A global view of the extratropical tropopause transition layer from Atmospheric Chemistry Experiment Fourier Transform Spectrometer O3, H2O, and CO

Hegglin, M. I. ORCID: https://orcid.org/0000-0003-2820-9044, Boone, C.D., Manney, G.L. and Walker, K.A. (2009) A global view of the extratropical tropopause transition layer from Atmospheric Chemistry Experiment Fourier Transform Spectrometer O3, H2O, and CO. Journal of Geophysical Research - Atmospheres, 114. D00B11. ISSN 0148-0227 doi: 10.1029/2008JD009984

Abstract/Summary

The global behavior of the extratropical tropopause transition layer (ExTL) is investigated using O3, H2O, and CO measurements from the Atmospheric Chemistry Experiment Fourier Transform Spectrometer (ACE-FTS) on Canada’s SCISAT-1 satellite obtained between February 2004 and May 2007. The ExTL depth is derived using H2O-O3 and CO-O3 correlations.

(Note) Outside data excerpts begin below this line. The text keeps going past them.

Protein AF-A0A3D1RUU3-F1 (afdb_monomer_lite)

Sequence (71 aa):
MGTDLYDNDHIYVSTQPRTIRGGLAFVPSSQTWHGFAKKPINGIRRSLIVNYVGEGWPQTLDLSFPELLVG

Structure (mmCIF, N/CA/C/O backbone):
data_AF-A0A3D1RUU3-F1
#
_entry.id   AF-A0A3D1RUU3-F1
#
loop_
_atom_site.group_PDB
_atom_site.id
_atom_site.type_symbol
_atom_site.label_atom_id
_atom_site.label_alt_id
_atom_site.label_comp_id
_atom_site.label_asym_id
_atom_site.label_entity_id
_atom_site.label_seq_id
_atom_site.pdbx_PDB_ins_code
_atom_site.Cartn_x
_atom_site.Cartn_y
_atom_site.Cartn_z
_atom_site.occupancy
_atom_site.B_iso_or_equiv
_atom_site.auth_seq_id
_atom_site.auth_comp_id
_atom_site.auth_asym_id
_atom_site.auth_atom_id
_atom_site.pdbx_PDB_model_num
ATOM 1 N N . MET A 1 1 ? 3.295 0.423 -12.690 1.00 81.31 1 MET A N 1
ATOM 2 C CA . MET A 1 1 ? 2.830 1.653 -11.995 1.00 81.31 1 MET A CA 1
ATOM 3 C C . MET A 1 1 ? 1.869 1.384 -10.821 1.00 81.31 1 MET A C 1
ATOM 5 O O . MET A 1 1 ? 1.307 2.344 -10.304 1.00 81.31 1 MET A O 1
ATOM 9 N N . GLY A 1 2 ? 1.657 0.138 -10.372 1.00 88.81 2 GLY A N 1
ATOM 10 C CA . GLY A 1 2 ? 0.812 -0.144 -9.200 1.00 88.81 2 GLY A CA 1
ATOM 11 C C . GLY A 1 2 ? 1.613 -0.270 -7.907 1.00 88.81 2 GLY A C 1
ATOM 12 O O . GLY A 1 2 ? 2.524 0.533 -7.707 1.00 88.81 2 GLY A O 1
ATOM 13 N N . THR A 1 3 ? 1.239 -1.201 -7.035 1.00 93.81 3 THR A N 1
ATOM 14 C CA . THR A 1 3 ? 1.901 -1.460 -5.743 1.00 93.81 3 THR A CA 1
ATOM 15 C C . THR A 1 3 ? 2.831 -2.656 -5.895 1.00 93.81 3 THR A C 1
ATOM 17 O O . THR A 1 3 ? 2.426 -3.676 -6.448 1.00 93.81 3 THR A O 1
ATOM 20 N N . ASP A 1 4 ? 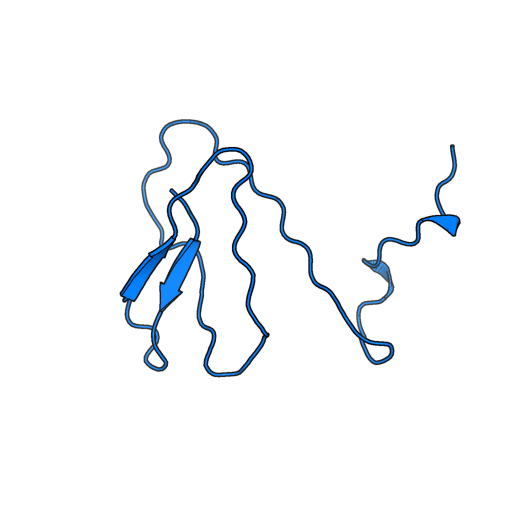4.073 -2.518 -5.455 1.00 95.94 4 ASP A N 1
ATOM 21 C CA . ASP A 1 4 ? 5.055 -3.600 -5.451 1.00 95.94 4 ASP A CA 1
ATOM 22 C C . ASP A 1 4 ? 4.813 -4.518 -4.255 1.00 95.94 4 ASP A C 1
ATOM 24 O O . ASP A 1 4 ? 4.444 -4.037 -3.186 1.00 95.94 4 ASP A O 1
ATOM 28 N N . LEU A 1 5 ? 5.006 -5.817 -4.456 1.00 96.56 5 LEU A N 1
ATOM 29 C CA . LEU A 1 5 ? 4.890 -6.877 -3.463 1.00 96.56 5 LEU A CA 1
ATOM 30 C C . LEU A 1 5 ? 6.275 -7.476 -3.238 1.00 96.56 5 LEU A C 1
ATOM 32 O O . LEU A 1 5 ? 7.005 -7.722 -4.207 1.00 96.56 5 LEU A O 1
ATOM 36 N N . TYR A 1 6 ? 6.609 -7.719 -1.978 1.00 97.44 6 TYR A N 1
ATOM 37 C CA . TYR A 1 6 ? 7.894 -8.267 -1.565 1.00 97.44 6 TYR A CA 1
ATOM 38 C C . TYR A 1 6 ? 7.685 -9.517 -0.712 1.00 97.44 6 TYR A C 1
ATOM 40 O O . TYR A 1 6 ? 6.627 -9.687 -0.103 1.00 97.44 6 TYR A O 1
ATOM 48 N N . ASP A 1 7 ? 8.687 -10.387 -0.682 1.00 97.00 7 ASP A N 1
ATOM 49 C CA . ASP A 1 7 ? 8.734 -11.497 0.265 1.00 97.00 7 ASP A CA 1
ATOM 50 C C . ASP A 1 7 ? 9.240 -11.043 1.648 1.00 97.00 7 ASP A C 1
ATOM 52 O O . ASP A 1 7 ? 9.451 -9.855 1.905 1.00 97.00 7 ASP A O 1
ATOM 56 N N . ASN A 1 8 ? 9.412 -12.001 2.561 1.00 97.25 8 ASN A N 1
ATOM 57 C CA . ASN A 1 8 ? 9.868 -11.743 3.929 1.00 97.25 8 ASN A CA 1
ATOM 58 C C . ASN A 1 8 ? 11.319 -11.236 4.005 1.00 97.25 8 ASN A C 1
ATOM 60 O O . ASN A 1 8 ? 11.682 -10.595 4.991 1.00 97.25 8 ASN A O 1
ATOM 64 N N . ASP A 1 9 ? 12.118 -11.468 2.963 1.00 96.88 9 ASP A N 1
ATOM 65 C CA . ASP A 1 9 ? 13.487 -10.963 2.841 1.00 96.88 9 ASP A CA 1
ATOM 66 C C . ASP A 1 9 ? 13.523 -9.589 2.147 1.00 96.88 9 ASP A C 1
ATOM 68 O O . ASP A 1 9 ? 14.592 -9.051 1.855 1.00 96.88 9 ASP A O 1
ATOM 72 N N . HIS A 1 10 ? 12.349 -8.982 1.924 1.00 94.69 10 HIS A N 1
ATOM 73 C CA . HIS A 1 10 ? 12.152 -7.723 1.207 1.00 94.69 10 HIS A CA 1
ATOM 74 C C . HIS A 1 10 ? 12.632 -7.776 -0.251 1.00 94.69 10 HIS A C 1
ATOM 76 O O . HIS A 1 10 ? 12.908 -6.739 -0.867 1.00 94.69 10 HIS A O 1
ATOM 82 N N . ILE A 1 11 ? 12.710 -8.975 -0.830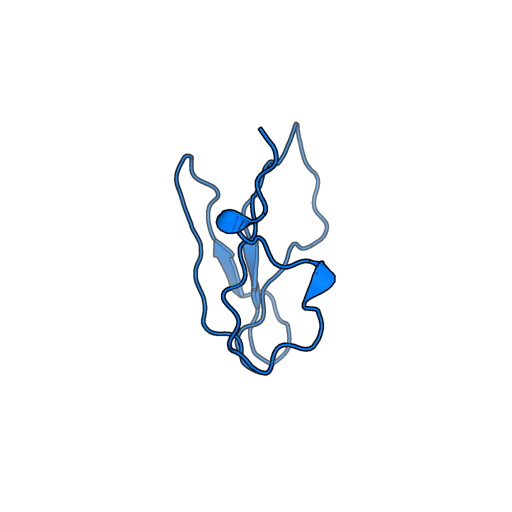 1.00 96.38 11 ILE A N 1
ATOM 83 C CA . ILE A 1 11 ? 13.036 -9.168 -2.237 1.00 96.38 11 ILE A CA 1
ATOM 84 C C . ILE A 1 11 ? 11.762 -8.953 -3.050 1.00 96.38 11 ILE A C 1
ATOM 86 O O . ILE A 1 11 ? 10.671 -9.395 -2.695 1.00 96.38 11 ILE A O 1
ATOM 90 N N . TYR A 1 12 ? 11.892 -8.208 -4.147 1.00 96.62 12 TYR A N 1
ATOM 91 C CA . TYR A 1 12 ? 10.779 -7.932 -5.047 1.00 96.62 12 TYR A CA 1
ATOM 92 C C . TYR A 1 12 ? 10.226 -9.232 -5.646 1.00 96.62 12 TYR A C 1
ATOM 94 O O . TYR A 1 12 ? 10.966 -9.999 -6.260 1.00 96.62 12 TYR A O 1
ATOM 102 N N . VAL A 1 13 ? 8.910 -9.418 -5.543 1.00 96.56 13 VAL A N 1
ATOM 103 C CA . VAL A 1 13 ? 8.195 -10.563 -6.123 1.00 96.56 13 VAL A CA 1
ATOM 104 C C . VAL A 1 13 ? 7.441 -10.138 -7.380 1.00 96.56 13 VAL A C 1
ATOM 106 O O . VAL A 1 13 ? 7.594 -10.733 -8.445 1.00 96.56 13 VAL A O 1
ATOM 109 N N . SER A 1 14 ? 6.600 -9.106 -7.277 1.00 95.25 14 SER A N 1
ATOM 110 C CA . SER A 1 14 ? 5.787 -8.628 -8.401 1.00 95.25 14 SER A CA 1
ATOM 111 C C . SER A 1 14 ? 5.261 -7.210 -8.175 1.00 95.25 14 SER A C 1
ATOM 113 O O . SER A 1 14 ? 5.327 -6.672 -7.074 1.00 95.25 14 SER A O 1
ATOM 115 N N . THR A 1 15 ? 4.705 -6.592 -9.216 1.00 94.19 15 THR A N 1
ATOM 116 C CA . THR A 1 15 ? 3.919 -5.360 -9.097 1.00 94.19 15 THR A CA 1
ATOM 117 C C . THR A 1 15 ? 2.464 -5.679 -9.405 1.00 94.19 15 THR A C 1
ATOM 119 O O . THR A 1 15 ? 2.154 -6.082 -10.527 1.00 94.19 15 THR A O 1
ATOM 122 N N . GLN A 1 16 ? 1.556 -5.400 -8.470 1.00 92.88 16 GLN A N 1
ATOM 123 C CA . GLN A 1 16 ? 0.126 -5.459 -8.751 1.00 92.88 16 GLN A CA 1
ATOM 124 C C . GLN A 1 16 ? -0.217 -4.436 -9.847 1.00 92.88 16 GLN A C 1
ATOM 126 O O . GLN A 1 16 ? 0.129 -3.256 -9.700 1.00 92.88 16 GLN A O 1
ATOM 131 N N . PRO A 1 17 ? -0.878 -4.818 -10.953 1.00 88.56 17 PRO A N 1
ATOM 132 C CA . PRO A 1 17 ? -1.203 -3.886 -12.022 1.00 88.56 17 PRO A CA 1
ATOM 133 C C . PRO A 1 17 ? -2.104 -2.745 -11.540 1.00 88.56 17 PRO A C 1
ATOM 135 O O . PRO A 1 17 ? -3.075 -2.947 -10.816 1.00 88.56 17 PRO A O 1
ATOM 138 N N . ARG A 1 18 ? -1.805 -1.518 -11.980 1.00 86.31 18 ARG A N 1
ATOM 139 C CA . ARG A 1 18 ? -2.700 -0.376 -11.760 1.00 86.31 18 ARG A CA 1
ATOM 140 C C . ARG A 1 18 ? -3.815 -0.425 -12.797 1.00 86.31 18 ARG A C 1
ATOM 142 O O . ARG A 1 18 ? -3.539 -0.240 -13.979 1.00 86.31 18 ARG A O 1
ATOM 149 N N . THR A 1 19 ? -5.057 -0.560 -12.350 1.00 86.88 19 THR A N 1
ATOM 150 C CA . THR A 1 19 ? -6.244 -0.487 -13.210 1.00 86.88 19 THR A CA 1
ATOM 151 C C . THR A 1 19 ? -7.193 0.612 -12.735 1.00 86.88 19 THR A C 1
ATOM 153 O O . THR A 1 19 ? -7.166 1.039 -11.579 1.00 86.88 19 THR A O 1
ATOM 156 N N . ILE A 1 20 ? -8.017 1.129 -13.648 1.00 84.88 20 ILE A N 1
ATOM 157 C CA . ILE A 1 20 ? -9.127 2.014 -13.279 1.00 84.88 20 ILE A CA 1
ATOM 158 C C . ILE A 1 20 ? -10.122 1.184 -12.465 1.00 84.88 20 ILE A C 1
ATOM 160 O O . ILE A 1 20 ? -10.484 0.092 -12.893 1.00 84.88 20 ILE A O 1
ATOM 164 N N . ARG A 1 21 ? -10.553 1.702 -11.305 1.00 86.88 21 ARG A N 1
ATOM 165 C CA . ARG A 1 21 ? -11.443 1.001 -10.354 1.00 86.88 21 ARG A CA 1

The ExTL top derived from H2O-O3 shows an increase from roughly 1–1.5 km above the thermal tropopause in the subtropics to 3–4 km (2.5–3.5 km) in the north (south) polar region, implying somewhat weaker tropospherestratosphere- transport in the Southern Hemisphere. The ExTL bottom extends ~1 km below the thermal tropopause, indicating a persistent stratospheric influence on the troposphere at all latitudes. The ExTL top derived from the CO-O3 correlation is lower, at 2 km or ~345 K (1.5 km or ~335 K) in the Northern (Southern) Hemisphere. Its annual mean coincides with the relative temperature maximum just above the thermal tropopause. The vertical CO gradient maximizes at the thermal tropopause, indicating a local minimum in mixing within the tropopause region. The seasonal changes in and the scales of the vertical H2O gradients show a similar pattern as the static stability structure of the tropopause inversion layer (TIL), which provides observational support for the hypothesis that H2O plays a radiative role in forcing and maintaining the structure of the TIL.